(2/8/01)
It is quite an experience to sit through this 8mm film blown up to 16mm. It is like watching something secret and hidden brought up to the light. It doesn't suffer; it looks pretty good in the larger format. A lot of it seems very dark and I wondered if that was due to being blown up, but there are other shots which look fine so I doubt that the enlargement was the reason.
This film has a very dense structure--or a very dense texture. It is not accessible. This is the third time that I have seen it (twice in 16mm; once in 8mm) and from seeing it and reading about it in R. Bruce Elder's book on Brakhage I am just beginning to really see some of it and to understand what it means. For example, I caught one image of a scene of war in a work of art--maybe a piece of erotic pottery--and understood that Brakhage is talking about the artist bearing some responsibility for war by celebrating it in art. (I didn't see the Lichtenstein painting of a gun which was supposed to be pointed at Brakhage's head.)
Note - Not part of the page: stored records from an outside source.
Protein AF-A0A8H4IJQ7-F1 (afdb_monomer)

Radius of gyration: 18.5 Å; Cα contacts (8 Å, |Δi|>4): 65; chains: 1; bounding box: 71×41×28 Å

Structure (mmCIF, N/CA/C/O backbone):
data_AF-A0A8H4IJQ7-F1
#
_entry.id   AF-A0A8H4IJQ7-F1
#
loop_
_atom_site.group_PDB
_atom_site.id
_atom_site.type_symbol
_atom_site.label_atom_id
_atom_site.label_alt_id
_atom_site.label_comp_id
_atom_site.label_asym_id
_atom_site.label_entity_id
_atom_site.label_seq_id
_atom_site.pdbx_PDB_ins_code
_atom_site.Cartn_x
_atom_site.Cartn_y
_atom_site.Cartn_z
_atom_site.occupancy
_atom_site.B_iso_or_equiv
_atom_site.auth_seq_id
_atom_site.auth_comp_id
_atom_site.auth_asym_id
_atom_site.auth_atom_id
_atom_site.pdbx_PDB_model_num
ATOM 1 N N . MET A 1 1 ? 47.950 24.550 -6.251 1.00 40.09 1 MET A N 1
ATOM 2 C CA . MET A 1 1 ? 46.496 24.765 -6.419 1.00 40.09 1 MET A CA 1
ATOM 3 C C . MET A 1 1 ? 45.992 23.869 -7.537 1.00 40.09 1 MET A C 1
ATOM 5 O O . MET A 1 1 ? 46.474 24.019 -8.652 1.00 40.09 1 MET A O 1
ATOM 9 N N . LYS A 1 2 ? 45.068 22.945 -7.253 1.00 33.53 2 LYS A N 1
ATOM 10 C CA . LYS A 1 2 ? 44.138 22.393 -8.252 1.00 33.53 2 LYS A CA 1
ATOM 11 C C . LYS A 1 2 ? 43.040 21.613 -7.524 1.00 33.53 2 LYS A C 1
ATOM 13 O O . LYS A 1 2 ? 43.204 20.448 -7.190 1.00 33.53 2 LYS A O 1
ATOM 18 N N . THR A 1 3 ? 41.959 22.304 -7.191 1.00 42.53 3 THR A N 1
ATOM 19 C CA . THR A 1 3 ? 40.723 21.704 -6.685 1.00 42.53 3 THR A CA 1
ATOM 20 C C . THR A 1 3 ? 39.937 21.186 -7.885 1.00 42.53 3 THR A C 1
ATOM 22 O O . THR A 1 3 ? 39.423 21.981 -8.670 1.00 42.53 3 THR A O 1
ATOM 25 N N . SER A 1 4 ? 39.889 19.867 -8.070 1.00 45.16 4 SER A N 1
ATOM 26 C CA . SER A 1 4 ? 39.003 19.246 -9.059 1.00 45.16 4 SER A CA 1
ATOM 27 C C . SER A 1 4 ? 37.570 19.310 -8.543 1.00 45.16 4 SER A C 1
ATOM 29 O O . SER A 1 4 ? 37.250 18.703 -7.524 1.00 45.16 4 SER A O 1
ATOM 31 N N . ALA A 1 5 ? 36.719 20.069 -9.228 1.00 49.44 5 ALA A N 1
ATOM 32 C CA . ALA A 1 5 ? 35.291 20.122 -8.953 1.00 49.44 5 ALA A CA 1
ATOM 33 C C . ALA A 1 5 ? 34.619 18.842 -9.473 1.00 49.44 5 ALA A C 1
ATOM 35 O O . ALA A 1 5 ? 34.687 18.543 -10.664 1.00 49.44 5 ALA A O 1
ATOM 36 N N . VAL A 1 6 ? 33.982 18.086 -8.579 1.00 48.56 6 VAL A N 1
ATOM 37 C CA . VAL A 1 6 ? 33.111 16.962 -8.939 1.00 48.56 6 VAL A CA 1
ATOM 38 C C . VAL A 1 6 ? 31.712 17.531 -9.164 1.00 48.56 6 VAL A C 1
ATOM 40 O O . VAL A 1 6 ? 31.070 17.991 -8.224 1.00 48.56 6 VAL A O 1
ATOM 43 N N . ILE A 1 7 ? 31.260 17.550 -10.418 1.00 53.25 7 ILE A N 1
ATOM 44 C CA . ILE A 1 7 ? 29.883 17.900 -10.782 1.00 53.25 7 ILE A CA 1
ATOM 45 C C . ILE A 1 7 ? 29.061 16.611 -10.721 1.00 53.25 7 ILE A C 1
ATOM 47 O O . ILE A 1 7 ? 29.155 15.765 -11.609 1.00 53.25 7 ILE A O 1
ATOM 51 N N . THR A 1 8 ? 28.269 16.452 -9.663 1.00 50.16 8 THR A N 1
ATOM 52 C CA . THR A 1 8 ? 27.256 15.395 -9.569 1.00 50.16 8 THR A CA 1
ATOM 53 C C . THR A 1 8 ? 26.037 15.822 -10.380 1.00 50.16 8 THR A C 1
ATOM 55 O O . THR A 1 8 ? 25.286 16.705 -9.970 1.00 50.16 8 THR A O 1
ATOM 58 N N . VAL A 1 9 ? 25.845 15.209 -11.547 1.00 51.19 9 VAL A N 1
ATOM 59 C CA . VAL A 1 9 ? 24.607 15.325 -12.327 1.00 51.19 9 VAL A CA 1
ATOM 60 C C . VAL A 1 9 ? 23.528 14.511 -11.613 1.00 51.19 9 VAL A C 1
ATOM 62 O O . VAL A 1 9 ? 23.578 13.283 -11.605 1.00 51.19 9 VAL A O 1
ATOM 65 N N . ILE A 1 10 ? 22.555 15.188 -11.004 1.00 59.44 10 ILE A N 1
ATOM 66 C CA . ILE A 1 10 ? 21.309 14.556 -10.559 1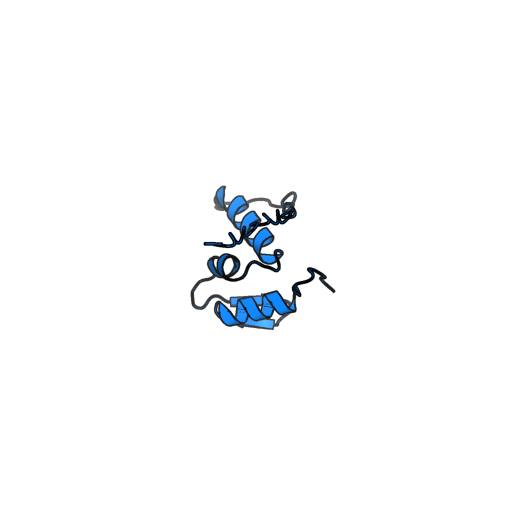.00 59.44 10 ILE A CA 1
ATOM 67 C C . ILE A 1 10 ? 20.46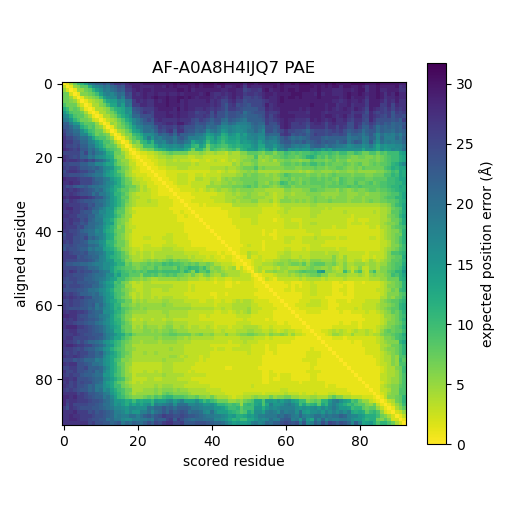6 14.339 -11.818 1.00 59.44 10 ILE A C 1
ATOM 69 O O . ILE A 1 10 ? 19.831 15.260 -12.326 1.00 59.44 10 ILE A O 1
ATOM 73 N N . GLY A 1 11 ? 20.526 13.126 -12.368 1.00 50.03 11 GLY A N 1
ATOM 74 C CA . GLY A 1 11 ? 19.618 12.689 -13.420 1.00 50.03 11 GLY A CA 1
ATOM 75 C C . GLY A 1 11 ? 18.218 12.540 -12.837 1.00 50.03 11 GLY A C 1
ATOM 76 O O . GLY A 1 11 ? 17.975 11.639 -12.038 1.00 50.03 11 GLY A O 1
ATOM 77 N N . LEU A 1 12 ? 17.308 13.438 -13.210 1.00 48.34 12 LEU A N 1
ATOM 78 C CA . LEU A 1 12 ? 15.892 13.321 -12.884 1.00 48.34 12 LEU A CA 1
ATOM 79 C C . LEU A 1 12 ? 15.312 12.171 -13.720 1.00 48.34 12 LEU A C 1
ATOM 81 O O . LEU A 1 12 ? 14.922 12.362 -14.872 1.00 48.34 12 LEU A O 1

I recognized the poet Louis Zukofsky--but only because I had been told that he was there. In a sense this film has a home movie quality to it in that there are things you have to know to fully appreciate and experience it which are not identified to what you could call outsiders. Like a home movie it can only be really experienced by insiders.
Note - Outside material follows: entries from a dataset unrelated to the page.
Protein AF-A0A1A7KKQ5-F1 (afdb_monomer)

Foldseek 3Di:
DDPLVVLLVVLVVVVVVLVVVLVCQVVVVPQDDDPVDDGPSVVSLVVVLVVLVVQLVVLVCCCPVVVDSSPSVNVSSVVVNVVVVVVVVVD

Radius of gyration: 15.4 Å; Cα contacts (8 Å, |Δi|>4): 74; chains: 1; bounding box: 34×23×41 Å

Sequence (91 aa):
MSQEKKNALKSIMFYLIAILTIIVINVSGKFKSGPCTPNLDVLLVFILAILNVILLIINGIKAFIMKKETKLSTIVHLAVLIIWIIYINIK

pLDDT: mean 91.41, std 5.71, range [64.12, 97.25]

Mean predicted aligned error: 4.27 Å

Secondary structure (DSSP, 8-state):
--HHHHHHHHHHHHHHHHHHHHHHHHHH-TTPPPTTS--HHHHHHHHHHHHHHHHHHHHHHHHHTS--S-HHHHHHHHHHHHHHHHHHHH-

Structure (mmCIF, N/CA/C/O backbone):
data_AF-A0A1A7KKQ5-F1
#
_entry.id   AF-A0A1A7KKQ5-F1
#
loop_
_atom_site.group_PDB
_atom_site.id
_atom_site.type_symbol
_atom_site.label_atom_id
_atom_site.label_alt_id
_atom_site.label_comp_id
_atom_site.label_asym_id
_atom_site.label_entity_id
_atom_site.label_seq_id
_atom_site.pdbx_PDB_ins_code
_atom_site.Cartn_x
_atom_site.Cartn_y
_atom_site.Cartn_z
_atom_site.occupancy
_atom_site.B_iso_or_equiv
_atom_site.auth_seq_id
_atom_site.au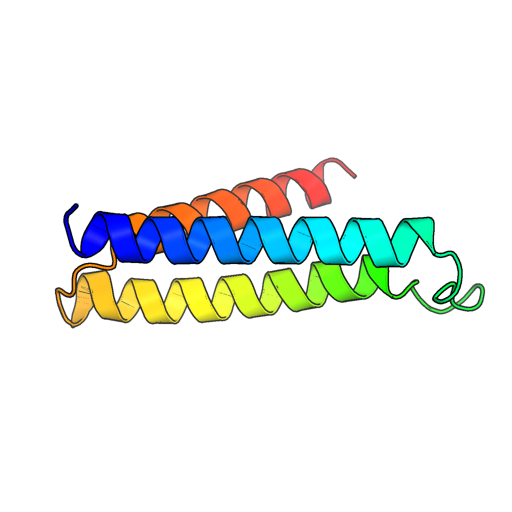th_comp_id
_atom_site.auth_asym_id
_atom_site.auth_atom_id
_atom_site.pdbx_PDB_model_num
ATOM 1 N N . MET A 1 1 ? -17.906 -11.219 12.161 1.00 70.12 1 MET A N 1
ATOM 2 C CA . MET A 1 1 ? -16.606 -10.512 12.030 1.00 70.12 1 MET A CA 1
ATOM 3 C C . MET A 1 1 ? -16.807 -9.028 12.330 1.00 70.12 1 MET A C 1
ATOM 5 O O . MET A 1 1 ? -17.771 -8.478 11.805 1.00 70.12 1 MET A O 1
ATOM 9 N N . SER A 1 2 ? -15.961 -8.410 13.170 1.00 90.75 2 SER A N 1
ATOM 10 C CA . SER A 1 2 ? -16.071 -6.984 13.548 1.00 90.75 2 SER A CA 1
ATOM 11 C C . SER A 1 2 ? -15.856 -6.042 12.358 1.00 90.75 2 SER A C 1
ATOM 13 O O . SER A 1 2 ? -15.285 -6.448 11.339 1.00 90.75 2 SER A O 1
ATOM 15 N N . GLN A 1 3 ? -16.316 -4.792 12.473 1.00 90.00 3 GLN A N 1
ATOM 16 C CA . GLN A 1 3 ? -16.203 -3.806 11.397 1.00 90.00 3 GLN A CA 1
ATOM 17 C C . GLN A 1 3 ? -14.735 -3.427 11.140 1.00 90.00 3 GLN A C 1
ATOM 19 O O . GLN A 1 3 ? -14.320 -3.395 9.983 1.00 90.00 3 GLN A O 1
ATOM 24 N N . GLU A 1 4 ? -13.928 -3.291 12.196 1.00 92.00 4 GLU A N 1
ATOM 25 C CA . GLU A 1 4 ? -12.459 -3.188 12.153 1.00 92.00 4 GLU A CA 1
ATOM 26 C C . GLU A 1 4 ? -11.837 -4.260 11.237 1.00 92.00 4 GLU A C 1
ATOM 28 O O . GLU A 1 4 ? -11.119 -3.950 10.283 1.00 92.00 4 GLU A O 1
ATOM 33 N N . LYS A 1 5 ? -12.166 -5.538 11.479 1.00 91.50 5 LYS A N 1
ATOM 34 C CA . LYS A 1 5 ? -11.636 -6.673 10.705 1.00 91.50 5 LYS A CA 1
ATOM 35 C C . LYS A 1 5 ? -12.125 -6.660 9.256 1.00 91.50 5 LYS A C 1
ATOM 37 O O . LYS A 1 5 ? -11.361 -6.996 8.358 1.00 91.50 5 LYS A O 1
ATOM 42 N N . LYS A 1 6 ? -13.373 -6.246 9.005 1.00 93.44 6 LYS A N 1
ATOM 43 C CA . LYS A 1 6 ? -13.906 -6.085 7.638 1.00 93.44 6 LYS A CA 1
ATOM 44 C C . LYS A 1 6 ? -13.151 -5.006 6.867 1.00 93.44 6 LYS A C 1
ATOM 46 O O . LYS A 1 6 ? -12.834 -5.215 5.700 1.00 93.44 6 LYS A O 1
ATOM 51 N N . ASN A 1 7 ? -12.842 -3.881 7.507 1.00 92.69 7 ASN A N 1
ATOM 52 C CA . ASN A 1 7 ? -12.089 -2.797 6.881 1.00 92.69 7 ASN A CA 1
ATOM 53 C C . ASN A 1 7 ? -10.639 -3.212 6.597 1.00 92.69 7 ASN A C 1
ATOM 55 O O . ASN A 1 7 ? -10.148 -2.976 5.497 1.00 92.69 7 ASN A O 1
ATOM 59 N N . ALA A 1 8 ? -9.990 -3.906 7.535 1.00 93.50 8 ALA A N 1
ATOM 60 C CA . ALA A 1 8 ? -8.657 -4.463 7.317 1.00 93.50 8 ALA A CA 1
ATOM 61 C C . ALA A 1 8 ? -8.637 -5.495 6.179 1.00 93.50 8 ALA A C 1
ATOM 63 O O . ALA A 1 8 ? -7.768 -5.433 5.313 1.00 93.50 8 ALA A O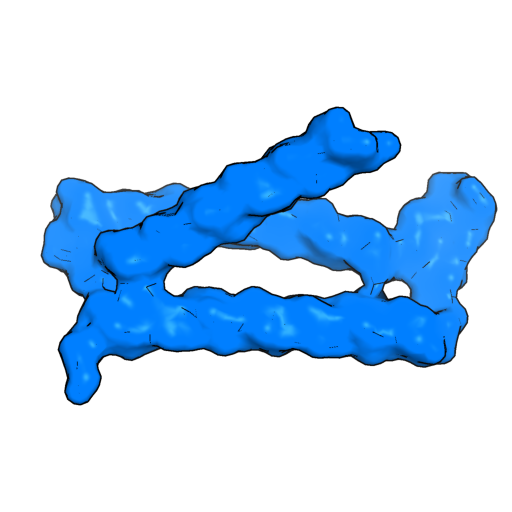 1
ATOM 64 N N . LEU A 1 9 ? -9.629 -6.393 6.123 1.00 95.00 9 LEU A N 1
ATOM 65 C CA . LEU A 1 9 ? -9.750 -7.371 5.040 1.00 95.00 9 LEU A CA 1
ATOM 66 C C . LEU A 1 9 ? -9.912 -6.688 3.678 1.00 95.00 9 LEU A C 1
ATOM 68 O O . LEU A 1 9 ? -9.272 -7.103 2.719 1.00 95.00 9 LEU A O 1
ATOM 72 N N . LYS A 1 10 ? -10.706 -5.613 3.589 1.00 94.06 10 LYS A N 1
ATOM 73 C CA . LYS A 1 10 ? -10.828 -4.819 2.356 1.00 94.06 10 LYS A CA 1
ATOM 74 C C . LYS A 1 10 ? -9.495 -4.193 1.938 1.00 94.06 10 LYS A C 1
ATOM 76 O O . LYS A 1 10 ? -9.166 -4.253 0.758 1.00 94.06 10 LYS A O 1
ATOM 81 N N . SER A 1 11 ? -8.720 -3.644 2.878 1.00 94.81 11 SER A N 1
ATOM 82 C CA . SER A 1 11 ? -7.371 -3.129 2.592 1.00 94.81 11 SER A CA 1
ATOM 83 C C . SER A 1 11 ? -6.441 -4.236 2.085 1.00 94.81 11 SER A C 1
ATOM 85 O O . SER A 1 11 ? -5.754 -4.044 1.090 1.00 94.81 11 SER A O 1
ATOM 87 N N . ILE A 1 12 ? -6.454 -5.415 2.713 1.00 95.31 12 ILE A N 1
ATOM 88 C CA . ILE A 1 12 ? -5.652 -6.566 2.268 1.00 95.31 12 ILE A CA 1
ATOM 89 C C . ILE A 1 12 ? -6.079 -7.014 0.865 1.00 95.31 12 ILE A C 1
ATOM 91 O O . ILE A 1 12 ? -5.232 -7.187 -0.008 1.00 95.31 12 ILE A O 1
ATOM 95 N N . MET A 1 13 ? -7.385 -7.149 0.617 1.00 96.44 13 MET A N 1
ATOM 96 C CA . MET A 1 13 ? -7.918 -7.501 -0.702 1.00 96.44 13 MET A CA 1
ATOM 97 C C . MET A 1 13 ? -7.513 -6.489 -1.775 1.00 96.44 13 MET A C 1
ATOM 99 O O . MET A 1 13 ? -7.159 -6.893 -2.879 1.00 96.44 13 MET A O 1
ATOM 103 N N . PHE A 1 14 ? -7.523 -5.194 -1.455 1.00 95.81 14 PHE A N 1
ATOM 104 C CA . PHE A 1 14 ? -7.050 -4.149 -2.359 1.00 95.81 14 PHE A CA 1
ATOM 105 C C . PHE A 1 14 ? -5.594 -4.391 -2.791 1.00 95.81 14 PHE A C 1
ATOM 107 O O . PHE A 1 14 ? -5.308 -4.366 -3.987 1.00 95.81 14 PHE A O 1
ATOM 114 N N . TYR A 1 15 ? -4.692 -4.713 -1.857 1.00 94.75 15 TYR A N 1
ATOM 115 C CA . TYR A 1 15 ? -3.298 -5.020 -2.199 1.00 94.75 15 TYR A CA 1
ATOM 116 C C . TYR A 1 15 ? -3.134 -6.321 -2.975 1.00 94.75 15 TYR A C 1
ATOM 118 O O . TYR A 1 15 ? -2.330 -6.366 -3.901 1.00 94.75 15 TYR A O 1
ATOM 126 N N . LEU A 1 16 ? -3.903 -7.362 -2.648 1.00 96.31 16 LEU A N 1
ATOM 127 C CA . LEU A 1 16 ? -3.876 -8.617 -3.402 1.00 96.31 16 LEU A CA 1
ATOM 128 C C . LEU A 1 16 ? -4.271 -8.394 -4.867 1.00 96.31 16 LEU A C 1
ATOM 130 O O . LEU A 1 16 ? -3.580 -8.865 -5.768 1.00 96.31 16 LEU A O 1
ATOM 134 N N . ILE A 1 17 ? -5.338 -7.627 -5.110 1.00 95.94 17 ILE A N 1
ATOM 135 C CA . ILE A 1 17 ? -5.784 -7.274 -6.465 1.00 95.94 17 ILE A CA 1
ATOM 136 C C . ILE A 1 17 ? -4.729 -6.419 -7.175 1.00 95.94 17 ILE A C 1
ATOM 138 O O . ILE A 1 17 ? -4.433 -6.658 -8.347 1.00 95.94 17 ILE A O 1
ATOM 142 N N . ALA A 1 18 ? -4.129 -5.452 -6.479 1.00 93.69 18 ALA A N 1
ATOM 143 C CA . ALA A 1 18 ? -3.078 -4.609 -7.040 1.00 93.69 18 ALA A CA 1
ATOM 144 C C . ALA A 1 18 ? -1.848 -5.432 -7.467 1.00 93.69 18 ALA A C 1
ATOM 146 O O . ALA A 1 18 ? -1.367 -5.279 -8.589 1.00 93.69 18 ALA A O 1
ATOM 147 N N . ILE A 1 19 ? -1.387 -6.356 -6.617 1.00 94.06 19 ILE A N 1
ATOM 148 C CA . ILE A 1 19 ? -0.264 -7.259 -6.916 1.00 94.06 19 ILE A CA 1
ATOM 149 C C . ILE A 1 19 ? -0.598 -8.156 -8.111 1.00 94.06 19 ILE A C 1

The film is about war--specifically, how images of the Vietnam war made their way into Brakhage's world. So the film begins with very swift pans around his Colorado environment and then the film gives us images of war culled from old films. The image of Adolph Hitler was especially noticeable. This old footage--and the first thing you think of is newsreel footage--just seems to go on forever. I do understand that it is Brakhage's personal anguish when he writes, "Take back Beethoven's ninth, then, he said." Personally, I think it is too much to expect from art to lift mankind to a state where war no longer happens.
The second part of the film is about Europe, mainly Vienna. I have never been able to understand what this has to do with the first part. I just can't make the connection. Filmmaker Peter Kubelka is to be seen in this part, but, like Louis Zukofsky, I only know that because I read it. It is another home-movie element.
The images of Kubelka and Zukofsky don't mean very much to me, probably because I never knew them personally. If they had actually been part of my life in a personal sense--instead of knowing them through their work--their images in this film might have meant more to me.
The film ends with a Coda in which children play with sparklers. This couold refer to the roots of aggression in childhood, but I don't see the sparklers as aggressive or warlike. I think the children are attracted to them simply because of their visual appeal.
Brakhage's 23rd Psalm Branch is a very personal film that had a lot of meaning for Brakhage and seems to have a lot for those who are able to really see it and connect with it. I have not been able to accomplish this feat, but I feel that I have seen a little more than I did last time. Is it worth the effort that this requires? I can't say, but the film's reputation motivates me to continue the attempt.